Understanding Truncated Positional Encodings for Graph Neural Networks
English summary
This paper studies the theoretical expressiveness of truncated positional encodings (PEs) for graph neural networks, which are commonly used in practice for computational efficiency. It shows that under truncation, previously equivalent PE families (spectral and walk-based) become fundamentally different in expressive power, with truncated spectral PEs losing their advantage and becoming no stronger than the 1-WL test. The authors introduce k-harmonic distances to further compare closely related truncated spectral PEs. Experiments on real-world datasets demonstrate that mixing different truncated PE families yields better performance than using any single family.
Chinese summary
本文研究了图神经网络中截断位置编码的理论表达能力,这些编码因计算效率而在实践中普遍使用。研究表明,在截断条件下,原本表达能力等价的谱编码和游走编码系列产生了根本性差异,其中截断谱编码不再强于1-WL测试。作者引入了k-调和距离来进一步对比相近的截断谱编码。在真实数据集上的实验表明,混合不同截断编码系列的表现优于使用任何单一编码系列。
Key points
The paper provides the first theoretical analysis of truncated positional encodings (PEs) for GNNs, filling a gap between common practice and theoretical understanding.

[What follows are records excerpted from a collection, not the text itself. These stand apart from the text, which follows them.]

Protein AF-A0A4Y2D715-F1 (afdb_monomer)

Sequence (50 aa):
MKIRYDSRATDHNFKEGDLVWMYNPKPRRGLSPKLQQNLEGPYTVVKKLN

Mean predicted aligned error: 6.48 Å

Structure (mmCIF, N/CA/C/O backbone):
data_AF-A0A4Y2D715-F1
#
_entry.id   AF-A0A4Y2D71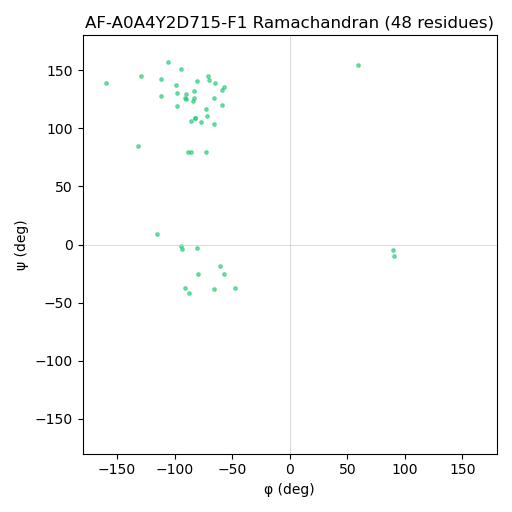5-F1
#
loop_
_atom_site.group_PDB
_atom_site.id
_atom_site.type_symbol
_atom_site.label_atom_id
_atom_site.label_alt_id
_atom_site.label_comp_id
_atom_site.label_asym_id
_atom_site.label_entity_id
_atom_site.label_seq_id
_atom_site.pdbx_PDB_ins_code
_atom_site.Cartn_x
_atom_site.Cartn_y
_atom_site.Cartn_z
_atom_site.occupancy
_atom_site.B_iso_or_equiv
_atom_site.auth_seq_id
_atom_site.auth_comp_id
_atom_site.auth_asym_id
_atom_site.auth_atom_id
_atom_site.pdbx_PDB_model_num
ATOM 1 N N . MET A 1 1 ? 11.487 -17.584 6.034 1.00 69.06 1 MET A N 1
ATOM 2 C CA . MET A 1 1 ? 11.703 -16.202 6.508 1.00 69.06 1 MET A CA 1
ATOM 3 C C . MET A 1 1 ? 13.152 -15.816 6.266 1.00 69.06 1 MET A C 1
ATOM 5 O O . MET A 1 1 ? 14.048 -16.571 6.635 1.00 69.06 1 MET A O 1
ATOM 9 N N . LYS A 1 2 ? 13.407 -14.712 5.569 1.00 81.19 2 LYS A N 1
ATOM 10 C CA . LYS A 1 2 ? 14.760 -14.237 5.267 1.00 81.19 2 LYS A CA 1
ATOM 11 C C . LYS A 1 2 ? 15.204 -13.346 6.432 1.00 81.19 2 LYS A C 1
ATOM 13 O O . LYS A 1 2 ? 15.198 -12.130 6.328 1.00 81.19 2 LYS A O 1
ATOM 18 N N . ILE A 1 3 ? 15.642 -13.973 7.529 1.00 81.62 3 ILE A N 1
ATOM 19 C CA . ILE A 1 3 ? 15.934 -13.339 8.836 1.00 81.62 3 ILE A CA 1
ATOM 20 C C . ILE A 1 3 ? 16.790 -12.063 8.724 1.00 81.62 3 ILE A C 1
ATOM 22 O O . ILE A 1 3 ? 16.542 -11.094 9.429 1.00 81.62 3 ILE A O 1
ATOM 26 N N . ARG A 1 4 ? 17.774 -12.021 7.812 1.00 84.94 4 ARG A N 1
ATOM 27 C CA . ARG A 1 4 ? 18.634 -10.837 7.619 1.00 84.94 4 ARG A CA 1
ATOM 28 C C . ARG A 1 4 ? 17.872 -9.617 7.088 1.00 84.94 4 ARG A C 1
ATOM 30 O O . ARG A 1 4 ? 18.155 -8.505 7.517 1.00 84.94 4 ARG A O 1
ATOM 37 N N . TYR A 1 5 ? 16.917 -9.825 6.186 1.00 83.81 5 TYR A N 1
ATOM 38 C CA . TYR A 1 5 ? 16.145 -8.757 5.543 1.00 83.81 5 TYR A CA 1
ATOM 39 C C . TYR A 1 5 ? 14.872 -8.433 6.329 1.00 83.81 5 TYR A C 1
ATOM 41 O O . TYR A 1 5 ? 14.537 -7.266 6.504 1.00 83.81 5 TYR A O 1
ATOM 49 N N . ASP A 1 6 ? 14.233 -9.461 6.886 1.00 84.31 6 ASP A N 1
ATOM 50 C CA . ASP A 1 6 ? 12.988 -9.342 7.647 1.00 84.31 6 ASP A CA 1
ATOM 51 C C . ASP A 1 6 ? 13.233 -8.882 9.100 1.00 84.31 6 ASP A C 1
ATOM 53 O O . ASP A 1 6 ? 12.284 -8.649 9.838 1.00 84.31 6 ASP A O 1
ATOM 57 N N . SER A 1 7 ? 14.494 -8.712 9.528 1.00 82.50 7 SER A N 1
ATOM 58 C CA . SER A 1 7 ? 14.859 -8.318 10.906 1.00 82.50 7 SER A CA 1
ATOM 59 C C . SER A 1 7 ? 14.302 -6.960 11.351 1.00 82.50 7 SER A C 1
ATOM 61 O O . SER A 1 7 ? 14.257 -6.682 12.546 1.00 82.50 7 SER A O 1
ATOM 63 N N . ARG A 1 8 ? 13.891 -6.111 10.403 1.00 80.88 8 ARG A N 1
ATOM 64 C CA . ARG A 1 8 ? 13.282 -4.793 10.650 1.00 80.88 8 ARG A CA 1
ATOM 65 C C . ARG A 1 8 ? 11.836 -4.701 10.180 1.00 80.88 8 ARG A C 1
ATOM 67 O O . ARG A 1 8 ? 11.290 -3.602 10.143 1.00 80.88 8 ARG A O 1
ATOM 74 N N . ALA A 1 9 ? 11.236 -5.819 9.781 1.00 80.38 9 ALA A N 1
ATOM 75 C CA . ALA A 1 9 ? 9.822 -5.836 9.468 1.00 80.38 9 ALA A CA 1
ATOM 76 C C . ALA A 1 9 ? 9.055 -5.570 10.767 1.00 80.38 9 ALA A C 1
ATOM 78 O O . ALA A 1 9 ? 8.985 -6.418 11.653 1.00 80.38 9 ALA A O 1
ATOM 79 N N . THR A 1 10 ? 8.550 -4.351 10.913 1.00 80.56 10 THR A N 1
ATOM 80 C CA . THR A 1 10 ? 7.617 -4.006 11.977 1.00 80.56 10 THR A CA 1
ATOM 81 C C . THR A 1 10 ? 6.229 -4.468 11.575 1.00 80.56 10 THR A C 1
ATOM 83 O O . THR A 1 10 ? 5.828 -4.310 10.420 1.00 80.56 10 THR A O 1
ATOM 86 N N . ASP A 1 11 ? 5.462 -4.997 12.524 1.00 78.31 11 ASP A N 1
ATOM 87 C CA . ASP A 1 11 ? 4.041 -5.223 12.287 1.00 78.31 11 ASP A CA 1
ATOM 88 C C . ASP A 1 11 ? 3.334 -3.880 12.106 1.00 78.31 11 ASP A C 1
ATOM 90 O O . ASP A 1 11 ? 3.447 -2.963 12.925 1.00 78.31 11 ASP A O 1
ATOM 94 N N . HIS A 1 12 ? 2.619 -3.754 10.992 1.00 78.56 12 HIS A N 1
ATOM 95 C CA . HIS A 1 12 ? 1.864 -2.553 10.669 1.00 78.56 12 HIS A CA 1
ATOM 96 C C . HIS A 1 12 ? 0.488 -2.667 11.333 1.00 78.56 12 HIS A C 1
ATOM 98 O O . HIS A 1 12 ? -0.367 -3.448 10.915 1.00 78.56 12 HIS A O 1
ATOM 104 N N . ASN A 1 13 ? 0.278 -1.908 12.409 1.00 85.25 13 ASN A N 1
ATOM 105 C CA . ASN A 1 13 ? -0.989 -1.880 13.139 1.00 85.25 13 ASN A CA 1
ATOM 106 C C . ASN A 1 13 ? -1.955 -0.873 12.512 1.00 85.25 13 ASN A C 1
ATOM 108 O O 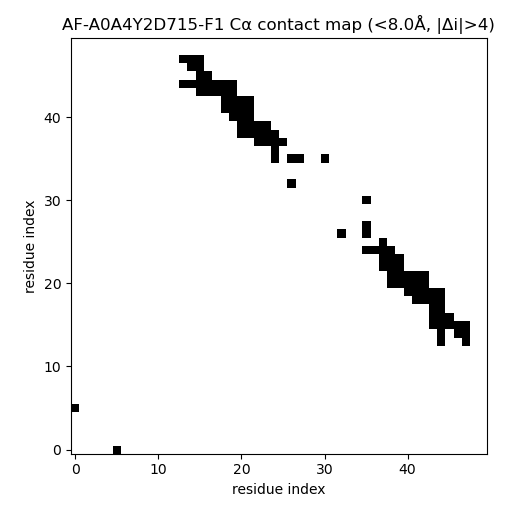. ASN A 1 13 ? -2.104 0.239 13.015 1.00 85.25 13 ASN A O 1
ATOM 112 N N . PHE A 1 14 ? -2.607 -1.273 11.422 1.00 87.69 14 PHE A N 1
ATOM 113 C CA . PHE A 1 14 ? -3.679 -0.481 10.824 1.00 87.69 14 PHE A CA 1
ATOM 114 C C . PHE A 1 14 ? -4.926 -0.469 11.711 1.00 87.69 14 PHE A C 1
ATOM 116 O O . PHE A 1 14 ? -5.293 -1.490 12.306 1.00 87.69 14 PHE A O 1
ATOM 123 N N . LYS A 1 15 ? -5.588 0.682 11.769 1.00 91.31 15 LYS A N 1
ATOM 124 C CA . LYS A 1 15 ? -6.879 0.889 12.425 1.00 91.31 15 LYS A CA 1
ATOM 125 C C . LYS A 1 15 ? -7.980 1.023 11.382 1.00 91.31 15 LYS A C 1
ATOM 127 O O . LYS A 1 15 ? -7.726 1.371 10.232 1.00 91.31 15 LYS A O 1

首次对图神经网络中常用的截断位置编码进行理论分析,填补了实践与理论之间的空白。
It proves that truncation breaks the expressive equivalence among different PE families; specifically, truncated spectral PEs are no longer more powerful than the 1-WL test.
证明截断打破了不同位置编码系列之间的表达能力等价性;具体而言,截断的谱编码不再比1-WL测试更强。
The study introduces k-harmonic distances as a tool to examine fine-grained expressive differences among truncated spectral PEs.
引入k-调和距离作为工具,考察截断谱编码之间更细微的表达能力差异。
Experiments show that combining multiple truncated PE types (a mix) outperforms using any single family on real-world graph datasets.
实验表明,在真实图数据集上,混合使用多种截断位置编码类型的效果优于单独使用任何单一系列。